The problem in Britain has been in politics. Over the past two decades, there have been a dozen government consultation papers and five independent reviews and commissions on the subject. For a long time, it’s been easier to do nothing than to act.

In 2010, a Labour idea to fund care through an estate levy was denounced as a “death tax.” May’s 2017 plan, though an improvement, was branded a “dementia tax.” She dropped it and promised a consultation paper instead. That was delayed more than six times, which Health Secretary Matt Hancock blamed on “parliamentary logjam and a lack of cross-party consensus.”

Richard Sloggett, a former special adviser to Hancock, saw the challenges first-hand. Getting cross-party support wasn’t the only obstacle. Within the Conservative Party —  a bastion of more limited government — there were strong disagreements over how far care should be covered by the state. The backdrop, however, appears to be changing. “Rather than looking to insurance markets and other mechanisms, there is now a view that there has to be a government-backed solution,” says Sloggett.

He notes that both the Labour and Tory manifestos put the state front and center. “This platform provides cautious optimism for potential cross-party agreement.”

Labour is offering free care for the over 65s, though that doesn’t include residential care. The Tory manifesto promises an extra billion pounds a year to keep the current system afloat and pledges to work across party lines to find long-term solutions. Is that can-kicking? Maybe it’s political realism.

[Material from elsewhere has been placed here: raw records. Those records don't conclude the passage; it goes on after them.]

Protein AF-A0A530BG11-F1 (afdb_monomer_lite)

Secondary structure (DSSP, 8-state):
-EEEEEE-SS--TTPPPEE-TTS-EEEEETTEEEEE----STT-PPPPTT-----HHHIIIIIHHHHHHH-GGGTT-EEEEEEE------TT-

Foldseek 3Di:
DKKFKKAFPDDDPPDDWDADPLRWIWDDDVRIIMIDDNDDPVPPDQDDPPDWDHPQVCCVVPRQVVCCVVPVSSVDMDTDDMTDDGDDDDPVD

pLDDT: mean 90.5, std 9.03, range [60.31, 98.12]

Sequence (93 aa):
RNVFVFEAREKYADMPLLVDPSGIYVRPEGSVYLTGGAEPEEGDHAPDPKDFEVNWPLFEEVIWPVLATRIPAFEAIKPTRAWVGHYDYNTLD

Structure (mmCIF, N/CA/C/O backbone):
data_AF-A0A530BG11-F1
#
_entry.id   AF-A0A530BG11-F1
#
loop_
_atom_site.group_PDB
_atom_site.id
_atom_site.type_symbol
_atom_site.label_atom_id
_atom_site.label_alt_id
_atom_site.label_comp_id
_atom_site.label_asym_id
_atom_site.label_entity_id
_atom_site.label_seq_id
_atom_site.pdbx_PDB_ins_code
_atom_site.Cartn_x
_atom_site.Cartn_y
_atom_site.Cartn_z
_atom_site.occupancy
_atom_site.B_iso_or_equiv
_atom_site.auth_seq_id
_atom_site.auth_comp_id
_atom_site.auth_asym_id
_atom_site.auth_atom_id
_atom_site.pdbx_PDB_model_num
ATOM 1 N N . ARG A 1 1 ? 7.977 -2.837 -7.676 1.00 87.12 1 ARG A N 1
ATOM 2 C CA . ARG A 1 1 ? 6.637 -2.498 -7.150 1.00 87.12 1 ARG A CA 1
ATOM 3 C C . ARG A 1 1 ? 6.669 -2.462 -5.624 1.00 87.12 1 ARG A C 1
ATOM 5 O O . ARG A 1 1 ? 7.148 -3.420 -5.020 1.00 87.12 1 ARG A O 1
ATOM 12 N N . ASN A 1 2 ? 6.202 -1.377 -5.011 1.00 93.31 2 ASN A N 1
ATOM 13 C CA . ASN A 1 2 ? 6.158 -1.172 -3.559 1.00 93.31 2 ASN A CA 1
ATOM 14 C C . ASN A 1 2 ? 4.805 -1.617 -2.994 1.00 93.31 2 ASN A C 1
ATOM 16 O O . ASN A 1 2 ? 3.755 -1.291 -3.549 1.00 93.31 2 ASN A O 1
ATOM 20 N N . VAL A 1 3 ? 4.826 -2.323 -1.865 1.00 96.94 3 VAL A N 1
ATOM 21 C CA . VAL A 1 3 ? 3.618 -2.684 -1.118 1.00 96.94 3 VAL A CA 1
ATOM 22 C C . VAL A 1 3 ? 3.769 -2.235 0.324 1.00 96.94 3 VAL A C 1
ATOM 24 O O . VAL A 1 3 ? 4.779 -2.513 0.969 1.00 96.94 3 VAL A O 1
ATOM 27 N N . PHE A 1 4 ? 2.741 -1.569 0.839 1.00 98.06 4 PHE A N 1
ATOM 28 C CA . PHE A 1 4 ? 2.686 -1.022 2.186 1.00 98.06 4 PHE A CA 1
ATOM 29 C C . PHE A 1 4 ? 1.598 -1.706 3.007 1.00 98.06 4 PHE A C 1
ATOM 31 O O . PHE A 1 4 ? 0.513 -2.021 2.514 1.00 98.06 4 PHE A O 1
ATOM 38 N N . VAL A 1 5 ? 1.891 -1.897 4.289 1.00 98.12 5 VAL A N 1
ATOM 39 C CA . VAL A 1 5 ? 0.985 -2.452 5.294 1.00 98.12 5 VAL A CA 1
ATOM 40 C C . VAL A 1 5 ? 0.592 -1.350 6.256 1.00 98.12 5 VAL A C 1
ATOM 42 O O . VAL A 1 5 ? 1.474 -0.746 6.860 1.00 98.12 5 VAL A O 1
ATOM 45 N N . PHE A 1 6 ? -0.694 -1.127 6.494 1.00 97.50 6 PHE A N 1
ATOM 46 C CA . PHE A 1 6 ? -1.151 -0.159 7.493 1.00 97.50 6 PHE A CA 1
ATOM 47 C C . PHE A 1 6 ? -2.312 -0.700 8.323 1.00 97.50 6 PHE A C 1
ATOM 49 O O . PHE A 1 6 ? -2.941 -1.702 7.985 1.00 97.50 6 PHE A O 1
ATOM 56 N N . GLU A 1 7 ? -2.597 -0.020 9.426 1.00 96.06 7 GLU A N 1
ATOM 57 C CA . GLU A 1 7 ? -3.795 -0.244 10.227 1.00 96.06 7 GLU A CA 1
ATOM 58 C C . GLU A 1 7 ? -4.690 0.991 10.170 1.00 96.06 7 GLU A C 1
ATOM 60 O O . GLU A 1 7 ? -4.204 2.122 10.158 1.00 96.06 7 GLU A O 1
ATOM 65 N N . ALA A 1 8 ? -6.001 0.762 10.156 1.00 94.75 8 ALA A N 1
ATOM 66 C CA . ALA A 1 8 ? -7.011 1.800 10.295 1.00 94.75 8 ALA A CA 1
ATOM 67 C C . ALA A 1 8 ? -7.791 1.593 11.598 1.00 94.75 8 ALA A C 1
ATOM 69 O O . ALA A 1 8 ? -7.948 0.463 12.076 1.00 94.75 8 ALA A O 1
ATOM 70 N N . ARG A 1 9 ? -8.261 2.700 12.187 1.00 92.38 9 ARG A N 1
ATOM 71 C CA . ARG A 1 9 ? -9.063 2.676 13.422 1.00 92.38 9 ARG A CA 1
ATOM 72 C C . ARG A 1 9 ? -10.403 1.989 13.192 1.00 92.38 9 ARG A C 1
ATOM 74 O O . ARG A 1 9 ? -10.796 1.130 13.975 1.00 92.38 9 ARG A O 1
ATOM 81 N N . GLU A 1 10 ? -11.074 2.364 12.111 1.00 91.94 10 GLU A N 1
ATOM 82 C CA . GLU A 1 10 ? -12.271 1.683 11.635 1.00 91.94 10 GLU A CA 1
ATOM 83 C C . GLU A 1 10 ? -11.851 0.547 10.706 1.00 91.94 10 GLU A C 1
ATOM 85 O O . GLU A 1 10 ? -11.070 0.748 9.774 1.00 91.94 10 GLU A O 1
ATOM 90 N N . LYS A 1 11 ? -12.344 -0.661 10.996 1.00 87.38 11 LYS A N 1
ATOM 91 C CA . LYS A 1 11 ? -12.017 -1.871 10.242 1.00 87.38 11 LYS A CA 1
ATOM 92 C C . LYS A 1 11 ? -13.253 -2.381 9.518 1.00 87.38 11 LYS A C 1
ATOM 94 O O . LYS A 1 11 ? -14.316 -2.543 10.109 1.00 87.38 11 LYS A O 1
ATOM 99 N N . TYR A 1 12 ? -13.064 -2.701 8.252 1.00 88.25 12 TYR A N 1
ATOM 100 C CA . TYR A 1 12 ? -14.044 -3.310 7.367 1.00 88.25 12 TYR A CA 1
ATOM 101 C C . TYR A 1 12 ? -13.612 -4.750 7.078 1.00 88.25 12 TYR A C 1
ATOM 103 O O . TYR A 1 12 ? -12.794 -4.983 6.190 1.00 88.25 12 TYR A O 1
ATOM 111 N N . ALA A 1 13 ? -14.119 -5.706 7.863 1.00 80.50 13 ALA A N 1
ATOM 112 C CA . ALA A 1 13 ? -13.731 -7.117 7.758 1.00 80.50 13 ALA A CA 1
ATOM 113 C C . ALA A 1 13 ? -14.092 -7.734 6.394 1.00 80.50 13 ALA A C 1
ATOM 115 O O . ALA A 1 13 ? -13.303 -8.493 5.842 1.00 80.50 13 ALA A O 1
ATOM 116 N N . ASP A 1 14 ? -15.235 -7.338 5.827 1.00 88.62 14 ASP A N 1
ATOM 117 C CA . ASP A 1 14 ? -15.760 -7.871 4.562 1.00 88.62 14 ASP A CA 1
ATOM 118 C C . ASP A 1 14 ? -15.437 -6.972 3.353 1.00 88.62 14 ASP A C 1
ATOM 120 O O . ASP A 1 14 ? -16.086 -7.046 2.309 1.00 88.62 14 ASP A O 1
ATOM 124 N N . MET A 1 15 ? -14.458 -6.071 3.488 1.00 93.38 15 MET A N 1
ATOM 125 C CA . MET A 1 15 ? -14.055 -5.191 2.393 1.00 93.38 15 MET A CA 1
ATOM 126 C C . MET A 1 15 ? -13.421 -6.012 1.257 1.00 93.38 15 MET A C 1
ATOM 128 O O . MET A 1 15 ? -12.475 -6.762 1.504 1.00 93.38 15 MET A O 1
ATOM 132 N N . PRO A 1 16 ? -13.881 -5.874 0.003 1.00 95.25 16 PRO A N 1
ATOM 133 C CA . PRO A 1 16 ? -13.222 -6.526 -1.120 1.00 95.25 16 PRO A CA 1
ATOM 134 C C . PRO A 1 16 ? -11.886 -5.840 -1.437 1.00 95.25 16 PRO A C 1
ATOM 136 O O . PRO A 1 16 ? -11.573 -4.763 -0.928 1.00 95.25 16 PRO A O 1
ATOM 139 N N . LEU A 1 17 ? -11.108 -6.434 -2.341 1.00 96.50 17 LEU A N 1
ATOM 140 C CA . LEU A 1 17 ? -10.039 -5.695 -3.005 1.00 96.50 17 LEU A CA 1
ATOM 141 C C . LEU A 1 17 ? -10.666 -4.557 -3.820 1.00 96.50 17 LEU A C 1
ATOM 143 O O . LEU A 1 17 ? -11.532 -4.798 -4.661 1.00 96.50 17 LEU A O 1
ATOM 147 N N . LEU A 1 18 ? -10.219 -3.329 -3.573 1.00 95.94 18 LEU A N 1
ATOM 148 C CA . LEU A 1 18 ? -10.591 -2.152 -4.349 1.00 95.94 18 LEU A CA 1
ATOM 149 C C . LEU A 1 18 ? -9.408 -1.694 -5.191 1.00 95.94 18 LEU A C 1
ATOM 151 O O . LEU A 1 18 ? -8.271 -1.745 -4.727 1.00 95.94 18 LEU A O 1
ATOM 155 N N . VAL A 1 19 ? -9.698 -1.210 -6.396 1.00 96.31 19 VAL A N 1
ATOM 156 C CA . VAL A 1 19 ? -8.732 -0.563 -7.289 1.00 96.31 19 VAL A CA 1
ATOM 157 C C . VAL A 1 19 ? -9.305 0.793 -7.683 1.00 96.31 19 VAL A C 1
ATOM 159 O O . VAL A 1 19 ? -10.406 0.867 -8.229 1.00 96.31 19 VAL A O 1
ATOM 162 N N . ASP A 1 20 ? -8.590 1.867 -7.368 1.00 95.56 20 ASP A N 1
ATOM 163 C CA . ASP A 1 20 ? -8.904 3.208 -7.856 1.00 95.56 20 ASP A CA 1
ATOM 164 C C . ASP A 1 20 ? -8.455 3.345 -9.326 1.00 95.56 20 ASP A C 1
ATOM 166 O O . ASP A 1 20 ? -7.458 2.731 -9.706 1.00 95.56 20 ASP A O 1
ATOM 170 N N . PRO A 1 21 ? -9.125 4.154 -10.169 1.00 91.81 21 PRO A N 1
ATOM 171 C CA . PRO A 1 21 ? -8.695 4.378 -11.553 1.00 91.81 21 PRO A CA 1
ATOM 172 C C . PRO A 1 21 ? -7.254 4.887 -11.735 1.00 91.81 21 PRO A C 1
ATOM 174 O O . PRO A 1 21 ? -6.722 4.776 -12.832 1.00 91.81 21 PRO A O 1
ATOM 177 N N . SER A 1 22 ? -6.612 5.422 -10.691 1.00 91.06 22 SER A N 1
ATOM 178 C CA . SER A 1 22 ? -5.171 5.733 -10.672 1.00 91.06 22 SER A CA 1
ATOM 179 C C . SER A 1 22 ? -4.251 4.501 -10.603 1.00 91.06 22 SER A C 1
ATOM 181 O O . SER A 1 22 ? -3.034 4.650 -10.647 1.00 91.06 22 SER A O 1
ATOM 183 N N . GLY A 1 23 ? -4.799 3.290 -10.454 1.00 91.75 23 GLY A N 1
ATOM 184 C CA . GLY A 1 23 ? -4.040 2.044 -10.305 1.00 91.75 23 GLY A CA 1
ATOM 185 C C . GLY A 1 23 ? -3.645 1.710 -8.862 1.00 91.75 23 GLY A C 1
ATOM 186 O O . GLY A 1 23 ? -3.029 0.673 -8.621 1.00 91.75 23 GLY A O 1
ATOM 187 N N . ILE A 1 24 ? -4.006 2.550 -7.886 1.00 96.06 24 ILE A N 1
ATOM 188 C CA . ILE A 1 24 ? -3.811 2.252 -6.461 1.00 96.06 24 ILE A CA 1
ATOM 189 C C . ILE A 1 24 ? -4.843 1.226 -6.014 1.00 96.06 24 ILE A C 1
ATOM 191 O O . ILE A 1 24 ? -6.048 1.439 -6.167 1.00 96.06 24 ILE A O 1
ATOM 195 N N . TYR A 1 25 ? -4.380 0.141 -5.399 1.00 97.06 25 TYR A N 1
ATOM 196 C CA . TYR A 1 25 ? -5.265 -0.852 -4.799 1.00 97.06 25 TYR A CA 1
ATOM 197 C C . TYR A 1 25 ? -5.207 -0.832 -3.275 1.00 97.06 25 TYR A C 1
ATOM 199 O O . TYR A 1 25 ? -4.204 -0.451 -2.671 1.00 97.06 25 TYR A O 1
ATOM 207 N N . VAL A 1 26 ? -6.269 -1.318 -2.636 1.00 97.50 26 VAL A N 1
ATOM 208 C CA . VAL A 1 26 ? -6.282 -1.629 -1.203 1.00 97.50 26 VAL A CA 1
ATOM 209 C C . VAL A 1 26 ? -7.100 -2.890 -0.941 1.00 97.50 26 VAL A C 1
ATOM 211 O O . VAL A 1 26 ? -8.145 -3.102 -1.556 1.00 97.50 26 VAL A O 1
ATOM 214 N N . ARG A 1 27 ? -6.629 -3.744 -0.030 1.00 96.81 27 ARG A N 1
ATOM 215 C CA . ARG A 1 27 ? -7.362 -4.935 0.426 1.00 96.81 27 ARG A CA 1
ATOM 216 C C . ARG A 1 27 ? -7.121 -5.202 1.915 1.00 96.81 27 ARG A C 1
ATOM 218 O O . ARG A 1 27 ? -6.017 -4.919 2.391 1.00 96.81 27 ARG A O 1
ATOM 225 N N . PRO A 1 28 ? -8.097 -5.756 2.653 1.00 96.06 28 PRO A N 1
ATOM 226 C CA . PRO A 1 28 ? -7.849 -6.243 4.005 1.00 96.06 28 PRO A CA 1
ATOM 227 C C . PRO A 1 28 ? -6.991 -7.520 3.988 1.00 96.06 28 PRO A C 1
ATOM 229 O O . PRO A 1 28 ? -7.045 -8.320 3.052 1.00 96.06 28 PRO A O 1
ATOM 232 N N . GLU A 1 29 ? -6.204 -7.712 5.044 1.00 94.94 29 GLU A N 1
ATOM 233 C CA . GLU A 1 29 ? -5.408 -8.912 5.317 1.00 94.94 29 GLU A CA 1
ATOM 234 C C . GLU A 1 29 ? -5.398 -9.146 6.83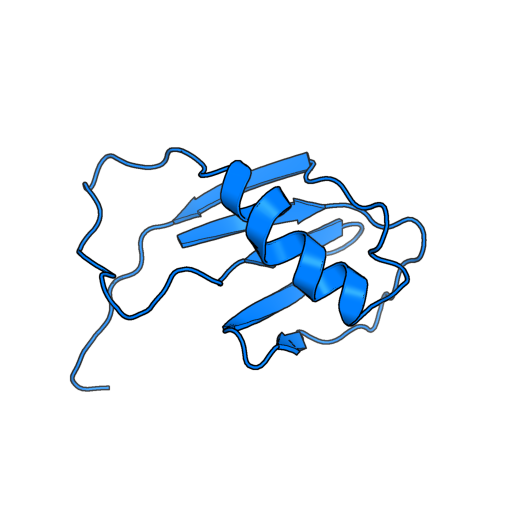8 1.00 94.94 29 GLU A C 1
ATOM 236 O O . GLU A 1 29 ? -4.620 -8.548 7.585 1.00 94.94 29 GLU A O 1
ATOM 241 N N . GLY A 1 30 ? -6.320 -9.976 7.330 1.00 91.56 30 GLY A N 1
ATOM 242 C CA . GLY A 1 30 ? -6.505 -10.183 8.767 1.00 91.56 30 GLY A CA 1
ATOM 243 C C . GLY A 1 30 ? -6.847 -8.878 9.495 1.00 91.56 30 GLY A C 1
ATOM 244 O O . GLY A 1 30 ? -7.906 -8.296 9.280 1.00 91.56 30 GLY A O 1
ATOM 245 N N . SER A 1 31 ? -5.963 -8.419 10.386 1.00 91.44 31 SER A N 1
ATOM 246 C CA . SER A 1 31 ? -6.166 -7.195 11.174 1.00 91.44 31 SER A CA 1
ATOM 247 C C . SER A 1 31 ? -5.597 -5.922 10.538 1.00 91.44 31 SER A C 1
ATOM 249 O O . SER A 1 31 ? -5.730 -4.858 11.153 1.00 91.44 31 SER A O 1
ATOM 251 N N . VAL A 1 32 ? -4.946 -6.032 9.375 1.00 95.62 32 VAL A N 1
ATOM 252 C CA . VAL A 1 32 ? -4.242 -4.947 8.674 1.00 95.62 32 VAL A CA 1
ATOM 253 C C . VAL A 1 32 ? -4.787 -4.763 7.254 1.00 95.62 32 VAL A C 1
ATOM 255 O O . VAL A 1 32 ? -5.613 -5.543 6.782 1.00 95.62 32 VAL A O 1
ATOM 258 N N . TYR A 1 33 ? -4.296 -3.739 6.566 1.00 97.56 33 TYR A N 1
ATOM 259 C CA . TYR A 1 33 ? -4.560 -3.469 5.158 1.00 97.56 33 TYR A CA 1
ATOM 260 C C . TYR A 1 33 ? -3.270 -3.499 4.356 1.00 97.56 33 TYR A C 1
ATOM 262 O O . TYR A 1 33 ? -2.218 -3.084 4.846 1.00 97.56 33 TYR A O 1
ATOM 270 N N . LEU A 1 34 ? -3.376 -3.960 3.113 1.00 97.50 34 LEU A N 1
ATOM 271 C CA . LEU A 1 34 ? -2.308 -3.918 2.125 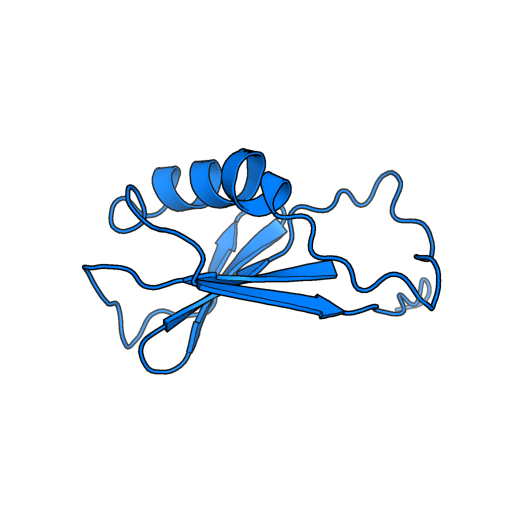1.00 97.50 34 LEU A CA 1
ATOM 272 C C . LEU A 1 34 ? -2.688 -2.956 1.013 1.00 97.50 34 LEU A C 1
ATOM 274 O O . LEU A 1 34 ? -3.806 -3.019 0.499 1.00 97.50 34 LEU A O 1
ATOM 278 N N . THR A 1 35 ? -1.746 -2.112 0.616 1.00 97.69 35 THR A N 1
ATOM 279 C CA . THR A 1 35 ? -1.899 -1.199 -0.517 1.00 97.69 35 THR A CA 1
ATOM 280 C C . THR A 1 35 ? -0.610 -1.105 -1.314 1.00 97.69 35 THR A C 1
ATOM 282 O O . THR A 1 35 ? 0.476 -1.352 -0.792 1.00 97.69 35 THR A O 1
ATOM 285 N N . GLY A 1 36 ? -0.738 -0.773 -2.585 1.00 95.56 36 GLY A N 1
ATOM 286 C CA . GLY A 1 36 ? 0.362 -0.626 -3.519 1.00 95.56 36 GLY A CA 1
ATOM 287 C C . GLY A 1 36 ? -0.166 -0.142 -4.862 1.00 95.56 36 GLY A C 1
ATOM 288 O O . GLY A 1 36 ? -1.354 0.164 -5.005 1.00 95.56 36 GLY A O 1
ATOM 289 N N . GLY A 1 37 ? 0.727 -0.097 -5.842 1.00 85.38 37 GLY A N 1
ATOM 290 C CA . GLY A 1 37 ? 0.468 0.531 -7.134 1.00 85.38 37 GLY A CA 1
ATOM 291 C C . GLY A 1 37 ? 0.915 1.991 -7.144 1.00 85.38 37 GLY A C 1
ATOM 292 O O . GLY A 1 37 ? 1.738 2.397 -6.326 1.00 85.38 37 GLY A O 1
ATOM 293 N N . ALA A 1 38 ? 0.368 2.764 -8.081 1.00 75.81 38 ALA A N 1
ATOM 294 C CA . ALA A 1 38 ? 0.747 4.145 -8.400 1.00 75.81 38 ALA A CA 1
ATOM 295 C C . ALA A 1 38 ? 2.083 4.352 -9.126 1.00 75.81 38 ALA A C 1
ATOM 297 O O . ALA A 1 38 ? 2.365 5.492 -9.495 1.00 75.81 38 ALA A O 1
ATOM 298 N N . GLU A 1 39 ? 2.910 3.321 -9.354 1.00 74.12 39 GLU A N 1
ATOM 299 C CA . GLU A 1 39 ? 4.087 3.549 -10.198 1.00 74.12 39 GLU A CA 1
ATOM 300 C C . GLU A 1 39 ? 3.649 3.680 -11.667 1.00 74.12 39 GLU A C 1
ATOM 302 O O . GLU A 1 39 ? 2.944 2.787 -12.160 1.00 74.12 39 GLU A O 1
ATOM 307 N N . PRO A 1 40 ? 4.017 4.788 -12.338 1.00 66.94 40 PRO A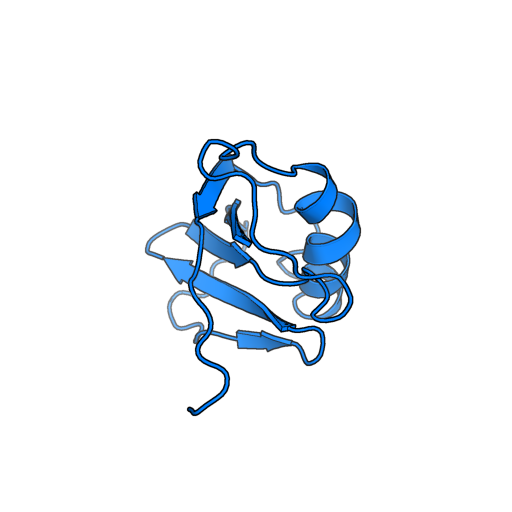 N 1
ATOM 308 C CA . PRO A 1 40 ? 3.557 5.094 -13.686 1.00 66.94 40 PRO A CA 1
ATOM 309 C C . PRO A 1 40 ? 4.013 4.022 -14.676 1.00 66.94 40 PRO A C 1
ATOM 311 O O . PRO A 1 40 ? 5.137 3.537 -14.596 1.00 66.94 40 PRO A O 1
ATOM 314 N N . GLU A 1 41 ? 3.146 3.676 -15.631 1.00 66.69 41 GLU A N 1
ATOM 315 C CA . GLU A 1 41 ? 3.537 2.837 -16.775 1.00 66.69 41 GLU A CA 1
ATOM 316 C C . GLU A 1 41 ? 4.591 3.549 -17.636 1.00 66.69 41 GLU A C 1
ATOM 318 O O . GLU A 1 41 ? 5.526 2.936 -18.150 1.00 66.69 41 GLU A O 1
ATOM 323 N N . GLU A 1 42 ? 4.469 4.874 -17.759 1.00 60.31 42 GLU A N 1
ATOM 324 C CA . GLU A 1 42 ? 5.464 5.714 -18.415 1.00 60.31 42 GLU A CA 1
ATOM 325 C C . GLU A 1 42 ? 6.745 5.769 -17.569 1.00 60.31 42 GLU A C 1
ATOM 327 O O . GLU A 1 42 ? 6.785 6.381 -16.502 1.00 60.31 42 GLU A O 1
ATOM 332 N N . GLY A 1 43 ? 7.805 5.123 -18.061 1.00 60.50 43 GLY A N 1
ATOM 333 C CA . GLY A 1 43 ? 9.091 5.038 -17.366 1.00 60.50 43 GLY A CA 1
ATOM 334 C C . GLY A 1 43 ? 9.251 3.809 -16.467 1.00 60.50 43 GLY A C 1
ATOM 335 O O . GLY A 1 43 ? 10.243 3.741 -15.739 1.00 60.50 43 GLY A O 1
ATOM 336 N N . ASP A 1 44 ? 8.333 2.834 -16.532 1.00 68.06 44 ASP A N 1
ATOM 337 C CA . ASP A 1 44 ? 8.523 1.526 -15.896 1.00 68.06 44 ASP A CA 1
ATOM 338 C C . ASP A 1 44 ? 9.629 0.763 -16.646 1.00 68.06 44 ASP A C 1
ATOM 340 O O . ASP A 1 44 ? 9.421 0.095 -17.662 1.00 68.06 44 ASP A O 1
ATOM 344 N N . HIS A 1 45 ? 10.864 0.963 -16.196 1.00 70.19 45 HIS A N 1
ATOM 345 C CA . HIS A 1 45 ? 12.035 0.253 -16.683 1.00 70.19 45 HIS A CA 1
ATOM 346 C C . HIS A 1 45 ? 12.313 -0.952 -15.793 1.00 70.19 45 HIS A C 1
ATOM 348 O O . HIS A 1 45 ? 11.971 -0.957 -14.611 1.00 70.19 45 HIS A O 1
ATOM 354 N N . ALA A 1 46 ? 12.993 -1.958 -16.350 1.00 77.88 46 ALA A N 1
ATOM 355 C CA . ALA A 1 46 ? 13.483 -3.075 -15.556 1.00 77.88 46 ALA A CA 1
ATOM 356 C C . ALA A 1 46 ? 14.285 -2.529 -14.354 1.00 77.88 46 ALA A C 1
ATOM 358 O O . ALA A 1 46 ? 15.261 -1.799 -14.572 1.00 77.88 46 ALA A O 1
ATOM 359 N N . PRO A 1 47 ? 13.870 -2.831 -13.110 1.00 80.94 47 PRO A N 1
ATOM 360 C CA . PRO A 1 47 ? 14.583 -2.360 -11.933 1.00 80.94 47 PRO A CA 1
ATOM 361 C C . PRO A 1 47 ? 15.977 -2.993 -11.879 1.00 80.94 47 PRO A C 1
ATOM 363 O O . PRO A 1 47 ? 16.218 -4.050 -12.472 1.00 80.94 47 PRO A O 1
ATOM 366 N N . ASP A 1 48 ? 16.904 -2.373 -11.142 1.00 86.19 48 ASP A N 1
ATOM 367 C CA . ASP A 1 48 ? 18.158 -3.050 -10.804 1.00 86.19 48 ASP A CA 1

“I don’t hold it against the prime minister that they have not put in some proposal that would be a complex hostage to fortune,” notes Warwick Lightfoot, one of the authors of a Policy Exchange paper that proposes funding social care similarly to the NHS and which was endorsed by Jacob Rees-Mogg, a Conservative in Johnson’s cabinet. Lightfoot and his coauthors calculate the provision would require an additional 0.5% of GDP, or 1.3% of total public spending, sums that “are not trivial but are manageable.”

After years of paralysis, there may now be something like a political agreement on the direction of travel. But what the new system would look like, how much it will cost and how to get agreement on the details — in other words, the hard work — lies ahead. A little like Brexit, only with more lives at stake.

Therese Raphael writes editorials on European politics and economics for Bloomberg Opinion. She was editorial page editor of the Wall Street Journal Europe.